Advanced healthcare materials are attracting strong interest in fundamental as well as applied medical science and technology. Advanced Healthcare Materials summarizes the current state of knowledge in the field of Advanced Materials for functional therapeutics, point-of-care diagnostics, translational materials and up-and-coming bioengineering devices. In this book we have highlighted the key features which enable the design of stimuli-responsive smart nanoparticles, novel biomaterials, and nano/micro devices for either diagnosis or therapy, or both, called theranostics. The latest advancements in healthcare materials and medical technology are also presented. In narrative outline, this volume of the Advanced Materials series includes fourteen chapters divided into four main areas: “Functional Therapeutics,” “Point-of-Care Diagnostics,” “Translational Materials” and “Up-and-Coming Bioengineering Devices.”
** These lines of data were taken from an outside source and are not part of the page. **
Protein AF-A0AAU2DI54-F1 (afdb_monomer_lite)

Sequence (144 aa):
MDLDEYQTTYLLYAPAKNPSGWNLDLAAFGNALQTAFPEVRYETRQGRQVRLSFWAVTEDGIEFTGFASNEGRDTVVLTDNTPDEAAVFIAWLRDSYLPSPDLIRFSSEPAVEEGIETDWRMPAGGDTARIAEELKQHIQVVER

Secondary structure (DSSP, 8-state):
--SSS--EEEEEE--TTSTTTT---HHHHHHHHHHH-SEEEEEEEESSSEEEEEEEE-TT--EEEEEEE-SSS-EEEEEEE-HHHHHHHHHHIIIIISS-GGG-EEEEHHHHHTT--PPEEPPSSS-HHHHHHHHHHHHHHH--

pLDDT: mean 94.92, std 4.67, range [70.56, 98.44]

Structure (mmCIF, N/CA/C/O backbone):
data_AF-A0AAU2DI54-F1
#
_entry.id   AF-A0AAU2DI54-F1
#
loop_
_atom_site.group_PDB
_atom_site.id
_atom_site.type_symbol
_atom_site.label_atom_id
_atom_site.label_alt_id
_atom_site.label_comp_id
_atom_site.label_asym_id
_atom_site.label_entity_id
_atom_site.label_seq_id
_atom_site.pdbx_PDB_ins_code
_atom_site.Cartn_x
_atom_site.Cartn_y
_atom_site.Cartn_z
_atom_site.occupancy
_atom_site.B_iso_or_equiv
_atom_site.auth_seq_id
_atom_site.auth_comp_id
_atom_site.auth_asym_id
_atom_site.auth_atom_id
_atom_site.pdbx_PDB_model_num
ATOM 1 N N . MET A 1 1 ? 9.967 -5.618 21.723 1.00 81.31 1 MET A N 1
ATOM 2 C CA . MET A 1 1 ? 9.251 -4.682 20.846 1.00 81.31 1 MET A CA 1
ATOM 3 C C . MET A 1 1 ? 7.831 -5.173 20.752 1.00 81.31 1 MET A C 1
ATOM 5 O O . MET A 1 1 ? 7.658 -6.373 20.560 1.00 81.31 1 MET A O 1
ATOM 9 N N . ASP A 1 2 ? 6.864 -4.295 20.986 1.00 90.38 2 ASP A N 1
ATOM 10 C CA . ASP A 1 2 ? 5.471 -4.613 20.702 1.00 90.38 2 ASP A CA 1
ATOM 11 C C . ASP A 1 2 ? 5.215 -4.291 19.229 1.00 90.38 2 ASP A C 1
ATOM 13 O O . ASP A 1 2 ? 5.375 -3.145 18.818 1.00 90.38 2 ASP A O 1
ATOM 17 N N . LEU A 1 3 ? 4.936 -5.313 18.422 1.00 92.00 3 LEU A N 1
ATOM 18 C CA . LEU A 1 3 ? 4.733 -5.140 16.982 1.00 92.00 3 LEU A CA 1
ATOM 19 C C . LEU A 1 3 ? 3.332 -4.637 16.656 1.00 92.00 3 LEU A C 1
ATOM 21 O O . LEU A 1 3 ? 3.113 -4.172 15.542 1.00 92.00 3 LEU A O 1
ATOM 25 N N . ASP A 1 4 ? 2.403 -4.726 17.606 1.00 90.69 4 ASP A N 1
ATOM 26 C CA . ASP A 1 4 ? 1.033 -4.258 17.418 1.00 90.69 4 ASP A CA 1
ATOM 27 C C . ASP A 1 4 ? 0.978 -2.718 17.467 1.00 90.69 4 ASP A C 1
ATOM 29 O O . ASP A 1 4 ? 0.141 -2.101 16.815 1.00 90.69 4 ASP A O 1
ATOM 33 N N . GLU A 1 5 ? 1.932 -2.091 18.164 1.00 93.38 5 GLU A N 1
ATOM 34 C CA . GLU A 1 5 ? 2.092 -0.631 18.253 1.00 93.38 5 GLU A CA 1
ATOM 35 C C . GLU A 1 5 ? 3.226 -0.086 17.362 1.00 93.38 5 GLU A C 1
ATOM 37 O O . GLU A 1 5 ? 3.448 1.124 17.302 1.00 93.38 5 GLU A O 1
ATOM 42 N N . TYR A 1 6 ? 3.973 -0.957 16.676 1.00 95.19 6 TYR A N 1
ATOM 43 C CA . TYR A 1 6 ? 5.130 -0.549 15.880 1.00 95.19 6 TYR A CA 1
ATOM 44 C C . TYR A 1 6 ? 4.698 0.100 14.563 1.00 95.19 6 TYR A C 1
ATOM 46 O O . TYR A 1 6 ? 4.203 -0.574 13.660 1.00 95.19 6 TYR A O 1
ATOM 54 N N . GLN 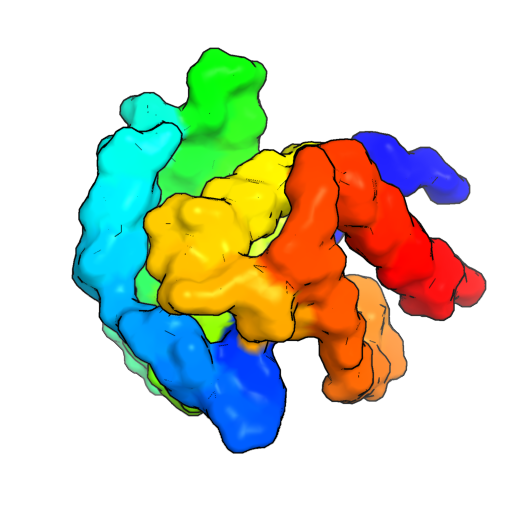A 1 7 ? 4.916 1.407 14.439 1.00 96.75 7 GLN A N 1
ATOM 55 C CA . GLN A 1 7 ? 4.634 2.165 13.223 1.00 96.75 7 GLN A CA 1
ATOM 56 C C . GLN A 1 7 ? 5.875 2.273 12.342 1.00 96.75 7 GLN A C 1
ATOM 58 O O . GLN A 1 7 ? 6.970 2.563 12.820 1.00 96.75 7 GLN A O 1
ATOM 63 N N . THR A 1 8 ? 5.696 2.064 11.042 1.00 97.44 8 THR A N 1
ATOM 64 C CA . THR A 1 8 ? 6.770 2.213 10.058 1.00 97.44 8 THR A CA 1
ATOM 65 C C . THR A 1 8 ? 6.215 2.553 8.681 1.00 97.44 8 THR A C 1
ATOM 67 O O . THR A 1 8 ? 5.003 2.535 8.448 1.00 97.44 8 THR A O 1
ATOM 70 N N . THR A 1 9 ? 7.114 2.848 7.748 1.00 98.19 9 THR A N 1
ATOM 71 C CA . THR A 1 9 ? 6.781 2.993 6.338 1.00 98.19 9 THR A CA 1
ATOM 72 C C . THR A 1 9 ? 6.819 1.639 5.627 1.00 98.19 9 THR A C 1
ATOM 74 O O . THR A 1 9 ? 7.826 0.927 5.653 1.00 98.19 9 THR A O 1
ATOM 77 N N . TYR A 1 10 ? 5.743 1.311 4.914 1.00 98.25 10 TYR A N 1
ATOM 78 C CA . TYR A 1 10 ? 5.660 0.152 4.028 1.00 98.25 10 TYR A CA 1
ATOM 79 C C . TYR A 1 10 ? 5.758 0.587 2.573 1.00 98.25 10 TYR A C 1
ATOM 81 O O . TYR A 1 10 ? 5.039 1.480 2.118 1.00 98.25 10 TYR A O 1
ATOM 89 N N . LEU A 1 11 ? 6.623 -0.086 1.819 1.00 97.88 11 LEU A N 1
ATOM 90 C CA . LEU A 1 11 ? 6.809 0.164 0.400 1.00 97.88 11 LEU A CA 1
ATOM 91 C C . LEU A 1 11 ? 6.256 -1.022 -0.383 1.00 97.88 11 LEU A C 1
ATOM 93 O O . LEU A 1 11 ? 6.791 -2.126 -0.295 1.00 97.88 11 LEU A O 1
ATOM 97 N N . LEU A 1 12 ? 5.180 -0.798 -1.132 1.00 98.19 12 LEU A N 1
ATOM 98 C CA . LEU A 1 12 ? 4.469 -1.803 -1.915 1.00 98.19 12 LEU A CA 1
ATOM 99 C C . LEU A 1 12 ? 4.809 -1.628 -3.390 1.00 98.19 12 LEU A C 1
ATOM 101 O O . LEU A 1 12 ? 4.778 -0.513 -3.904 1.00 98.19 12 LEU A O 1
ATOM 105 N N . TYR A 1 13 ? 5.062 -2.728 -4.090 1.00 96.94 13 TYR A N 1
ATOM 106 C CA . TYR A 1 13 ? 5.526 -2.688 -5.468 1.00 96.94 13 TYR A CA 1
ATOM 107 C C . TYR A 1 13 ? 4.925 -3.783 -6.353 1.00 96.94 13 TYR A C 1
ATOM 109 O O . TYR A 1 13 ? 4.730 -4.919 -5.909 1.00 96.94 13 TYR A O 1
ATOM 117 N N . ALA A 1 14 ? 4.773 -3.503 -7.649 1.00 97.12 14 ALA A N 1
ATOM 118 C CA . ALA A 1 14 ? 4.591 -4.546 -8.666 1.00 97.12 14 ALA A CA 1
ATOM 119 C C . ALA A 1 14 ? 5.800 -5.494 -8.716 1.00 97.12 14 ALA A C 1
ATOM 121 O O . ALA A 1 14 ? 6.871 -5.122 -8.261 1.00 97.12 14 ALA A O 1
ATOM 122 N N . PRO A 1 15 ? 5.732 -6.726 -9.245 1.00 95.56 15 PRO A N 1
ATOM 123 C CA . PRO A 1 15 ? 6.890 -7.627 -9.249 1.00 95.56 15 PRO A CA 1
ATOM 124 C C . PRO A 1 15 ? 8.071 -7.064 -10.059 1.00 95.56 15 PRO A C 1
ATOM 126 O O . PRO A 1 15 ? 7.870 -6.573 -11.160 1.00 95.56 15 PRO A O 1
ATOM 129 N N . ALA A 1 16 ? 9.321 -7.208 -9.601 1.00 92.88 16 ALA A N 1
ATOM 130 C CA . ALA A 1 16 ? 10.491 -6.665 -10.318 1.00 92.88 16 ALA A CA 1
ATOM 131 C C . ALA A 1 16 ? 10.637 -7.179 -11.770 1.00 92.88 16 ALA A C 1
ATOM 133 O O . ALA A 1 16 ? 11.131 -6.474 -12.644 1.00 92.88 16 ALA A O 1
ATOM 134 N N . LYS A 1 17 ? 10.165 -8.403 -12.049 1.00 93.56 17 LYS A N 1
ATOM 135 C CA . LYS A 1 17 ? 10.136 -8.985 -13.406 1.00 93.56 17 LYS A CA 1
ATOM 136 C C . LYS A 1 17 ? 9.046 -8.390 -14.309 1.00 93.56 17 LYS A C 1
ATOM 138 O O . LYS A 1 17 ? 9.079 -8.618 -15.512 1.00 93.56 17 LYS A O 1
ATOM 143 N N . ASN A 1 18 ? 8.081 -7.677 -13.733 1.00 94.50 18 ASN A N 1
ATOM 144 C CA . ASN A 1 18 ? 7.015 -6.969 -14.432 1.00 94.50 18 ASN A CA 1
ATOM 145 C C . ASN A 1 18 ? 6.725 -5.625 -13.722 1.00 94.50 18 ASN A C 1
ATOM 147 O O . ASN A 1 18 ? 5.730 -5.528 -12.998 1.00 94.50 18 ASN A O 1
ATOM 151 N N . PRO A 1 19 ? 7.602 -4.610 -13.881 1.00 93.62 19 PRO A N 1
ATOM 152 C CA . PRO A 1 19 ? 7.543 -3.366 -13.106 1.00 93.62 19 PRO A CA 1
ATOM 153 C C . PRO A 1 19 ? 6.248 -2.566 -13.271 1.00 93.62 19 PRO A C 1
ATOM 155 O O . PRO A 1 19 ? 5.864 -1.878 -12.337 1.00 93.62 19 PRO A O 1
ATOM 158 N N . SER A 1 20 ? 5.563 -2.694 -14.410 1.00 94.88 20 SER A N 1
ATOM 159 C CA . SER A 1 20 ? 4.258 -2.064 -14.677 1.00 94.88 20 SER A CA 1
ATOM 160 C C . SER A 1 20 ? 3.093 -3.051 -14.534 1.00 94.88 20 SER A C 1
ATOM 162 O O . SER A 1 20 ? 2.040 -2.893 -15.147 1.00 94.88 20 SER A O 1
ATOM 164 N N . GLY A 1 21 ? 3.293 -4.141 -13.785 1.00 94.44 21 GLY A N 1
ATOM 165 C CA . GLY A 1 21 ? 2.337 -5.243 -13.695 1.00 94.44 21 GLY A CA 1
ATOM 166 C C . GLY A 1 21 ? 1.021 -4.895 -13.007 1.00 94.44 21 GLY A C 1
ATOM 167 O O . GLY A 1 21 ? 0.065 -5.657 -13.139 1.00 94.44 21 GLY A O 1
ATOM 168 N N . TRP A 1 22 ? 0.952 -3.770 -12.293 1.00 96.69 22 TRP A N 1
ATOM 169 C CA . TRP A 1 22 ? -0.298 -3.274 -11.720 1.00 96.69 22 TRP A CA 1
ATOM 170 C C . TRP A 1 22 ? -1.117 -2.472 -12.733 1.00 96.69 22 TRP A C 1
ATOM 172 O O . TRP A 1 22 ? -2.319 -2.323 -12.534 1.00 96.69 22 TRP A O 1
ATOM 182 N N . ASN A 1 23 ? -0.495 -2.004 -13.823 1.00 94.56 23 ASN A N 1
ATOM 183 C CA . ASN A 1 23 ? -1.061 -1.018 -14.744 1.00 94.56 23 ASN A CA 1
ATOM 184 C C . ASN A 1 23 ? -1.530 0.235 -13.989 1.00 94.56 23 ASN A C 1
ATOM 186 O O . ASN A 1 23 ? -2.648 0.712 -14.185 1.00 94.56 23 ASN A O 1
ATOM 190 N N . LEU A 1 24 ? -0.689 0.733 -13.076 1.00 95.75 24 LEU A N 1
ATOM 191 C CA . LEU A 1 24 ? -1.036 1.845 -12.199 1.00 95.75 24 LEU A CA 1
ATOM 192 C C . LEU A 1 24 ? -1.257 3.140 -12.999 1.00 95.75 24 LEU A C 1
ATOM 194 O O . LEU A 1 24 ? -0.316 3.759 -13.501 1.00 95.75 24 LEU A O 1
ATOM 198 N N . ASP A 1 25 ? -2.510 3.586 -13.060 1.00 95.31 25 ASP A N 1
ATOM 199 C CA . ASP A 1 25 ? -2.892 4.919 -13.522 1.00 95.31 25 ASP A CA 1
ATOM 200 C C . ASP A 1 25 ? -3.204 5.802 -12.309 1.00 95.31 25 ASP A C 1
ATOM 202 O O . ASP A 1 25 ? -4.070 5.480 -11.497 1.00 95.31 25 ASP A O 1
ATOM 206 N N . LEU A 1 26 ? -2.486 6.919 -12.163 1.00 96.25 26 LEU A N 1
ATOM 207 C CA . LEU A 1 26 ? -2.612 7.774 -10.981 1.00 96.25 26 LEU A CA 1
ATOM 208 C C . LEU A 1 26 ? -3.991 8.444 -10.879 1.00 96.25 26 LEU A C 1
ATOM 210 O O . LEU A 1 26 ? -4.499 8.618 -9.776 1.00 96.25 26 LEU A O 1
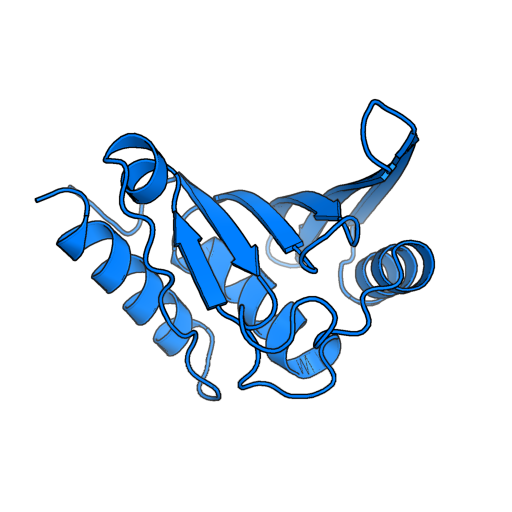ATOM 214 N N . ALA A 1 27 ? -4.626 8.798 -11.997 1.00 95.69 27 ALA A N 1
ATOM 215 C CA . ALA A 1 27 ? -5.957 9.397 -11.960 1.00 95.69 27 ALA A CA 1
ATOM 216 C C . ALA A 1 27 ? -7.015 8.355 -11.569 1.00 95.69 27 ALA A C 1
ATOM 218 O O . ALA A 1 27 ? -7.870 8.626 -10.724 1.00 95.69 27 ALA A O 1
ATOM 219 N N . ALA A 1 28 ? -6.928 7.147 -12.134 1.00 96.56 28 ALA A N 1
AT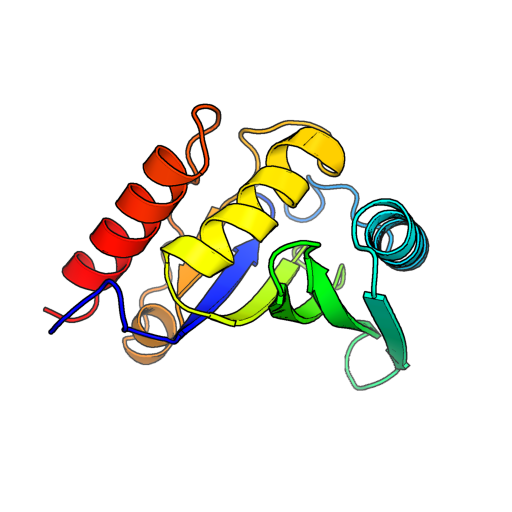OM 220 C CA . ALA A 1 28 ? -7.794 6.030 -11.772 1.00 96.56 28 ALA A CA 1
ATOM 221 C C . ALA A 1 28 ? -7.600 5.611 -10.307 1.00 96.56 28 ALA A C 1
ATOM 223 O O . ALA A 1 28 ? -8.586 5.372 -9.614 1.00 96.56 28 ALA A O 1
ATOM 224 N N . PHE A 1 29 ? -6.359 5.595 -9.815 1.00 97.81 29 PHE A N 1
ATOM 225 C CA . PHE A 1 29 ? -6.047 5.316 -8.414 1.00 97.81 29 PHE A CA 1
ATOM 226 C C . PHE A 1 29 ? -6.681 6.340 -7.466 1.00 97.81 29 PHE A C 1
ATOM 228 O O . PHE A 1 29 ? -7.329 5.956 -6.496 1.00 97.81 29 PHE A O 1
ATOM 235 N N . GLY A 1 30 ? -6.576 7.639 -7.772 1.00 97.50 30 GLY A N 1
ATOM 236 C CA . GLY A 1 30 ? -7.244 8.690 -6.996 1.00 97.50 30 GLY A CA 1
ATOM 237 C C . GLY A 1 30 ? -8.765 8.504 -6.928 1.00 97.50 30 GLY A C 1
ATOM 238 O O . GLY A 1 30 ? -9.356 8.563 -5.850 1.00 97.50 30 GLY A O 1
ATOM 239 N N . ASN A 1 31 ? -9.399 8.195 -8.061 1.00 97.56 31 ASN A N 1
ATOM 240 C CA . ASN A 1 31 ? -10.839 7.921 -8.104 1.00 97.56 31 ASN A CA 1
ATOM 241 C C . ASN A 1 31 ? -11.218 6.651 -7.319 1.00 97.56 31 ASN A C 1
ATOM 243 O O . ASN A 1 31 ? -12.260 6.612 -6.662 1.00 97.56 31 ASN A O 1
ATOM 247 N N . ALA A 1 32 ? -10.374 5.616 -7.371 1.00 97.94 32 ALA A N 1
ATOM 248 C CA . ALA A 1 32 ? -10.572 4.391 -6.607 1.00 97.94 32 ALA A CA 1
ATOM 249 C C . ALA A 1 32 ? -10.496 4.656 -5.097 1.00 97.94 32 ALA A C 1
ATOM 251 O O . ALA A 1 32 ? -11.356 4.167 -4.367 1.00 97.94 32 ALA A O 1
ATOM 252 N N . LEU A 1 33 ? -9.548 5.487 -4.638 1.00 98.00 33 LEU A N 1
ATOM 253 C CA . LEU A 1 33 ? -9.484 5.932 -3.242 1.00 98.00 33 LEU A CA 1
ATOM 254 C C . LEU A 1 33 ? -10.791 6.623 -2.831 1.00 98.00 33 LEU A C 1
ATOM 256 O O . LEU A 1 33 ? -11.408 6.216 -1.854 1.00 98.00 33 LEU A O 1
ATOM 260 N N . GLN A 1 34 ? -11.252 7.615 -3.604 1.00 97.38 34 GLN A N 1
ATOM 261 C CA . GLN A 1 34 ? -12.509 8.337 -3.332 1.00 97.38 34 GLN A CA 1
ATOM 262 C C . GLN A 1 34 ? -13.744 7.434 -3.267 1.00 97.38 34 GLN A C 1
ATOM 264 O O . GLN A 1 34 ? -14.711 7.765 -2.591 1.00 97.38 34 GLN A O 1
ATOM 269 N N . THR A 1 35 ? -13.735 6.326 -4.006 1.00 97.19 35 THR A N 1
ATOM 270 C CA . THR A 1 35 ? -14.842 5.363 -4.005 1.00 97.19 35 THR A CA 1
ATOM 271 C C . THR A 1 35 ? -14.783 4.442 -2.786 1.00 97.19 35 THR A C 1
ATOM 273 O O . THR A 1 35 ? -15.821 3.998 -2.306 1.00 97.19 35 THR A O 1
ATOM 276 N N . ALA A 1 36 ? -13.578 4.128 -2.310 1.00 97.06 36 ALA A N 1
ATOM 277 C CA . ALA A 1 36 ? -13.351 3.115 -1.288 1.00 97.06 36 ALA A CA 1
ATOM 278 C C . ALA A 1 36 ? -13.358 3.652 0.145 1.00 97.06 36 ALA A C 1
ATOM 280 O O . ALA A 1 36 ? -13.727 2.918 1.058 1.00 97.06 36 ALA A O 1
ATOM 281 N N . PHE A 1 37 ? -12.942 4.901 0.346 1.00 97.44 37 PHE A N 1
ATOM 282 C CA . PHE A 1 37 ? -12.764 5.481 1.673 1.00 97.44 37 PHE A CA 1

The chapter “Stimuli-Responsive Smart Nanoparticles for Biomedical Application,” describes the synthesis and engineering of stimuli-responsive polymeric nanosystems and their use in sensors, logic operations, biomedicine, tissue engineering and regenerative medicine, synthetic muscles, “smart” optical or microelectromechanical systems, membranes, electronics and self-cleaning surfaces. The chapter entitled “Diagnosis and Treatment of Cancer - Where We Are and Where We Have to Go!” is an overview of new methods and technology such as functional nanoparticles-based drug delivery and diagnostics systems for overcoming obstacles in cancer diagnosis and treatment. Also, exploratory fundamental and cutting-edge accounts of advanced materials including nanoparticles, nanopolymers, metal-organic frameworks and zeolites in drug delivery and diagnostics are presented in the chapter, “Advanced Materials for Biomedical Application and Drug Delivery.” Another chapter, “Nanoparticles for Diagnosis and/ or Treatment of Alzheimer’s Disease,” focuses on the nanotheranostic approach to Alzheimer’s treatment.

The chapters “Novel Biomaterials for Human Health: Hemocompatible Polymeric Micro- and Nanoparticles and Their Application in Biosensor” and “The Contribution of Smart Materials and Advanced Clinical Diagnostic Micro-Devices on the Progress and Improvement of Human Health Care,” cover the application of advanced healthcare materials for point-of-care diagnostics. The notable advantages and limitations of translational biomaterials are described in the chapters “Hierarchical Modeling of Elastic Behavior of Human Dental Tissue Based on Synchrotron Diffraction Characterization,” “Biodegradable Porous Hydrogels,” and “Hydrogels: Properties, Preparation, Characterization and Biomedical Applications in Tissue Engineering, Drug Delivery and Wound Care.” Up-and-coming bioengineering devices are covered in the chapters entitled “Modified Natural Zeolites - Functional Characterization and Biomedical Application,” “Supramolecular Hydrogels Based on Cyclodextrin Poly(Pseudo)Rotaxane for New and Emerging Biomedical Applications,” “Polyhydroxyalkanoate-Based Biomaterials for Applications in Biomedical Engineering,” “Biomimetic Molecularly Imprinted Polymers as Smart Materials and Future Perspective in Health Care,” and “The Role of Immunoassays in Urine Drug Screening.”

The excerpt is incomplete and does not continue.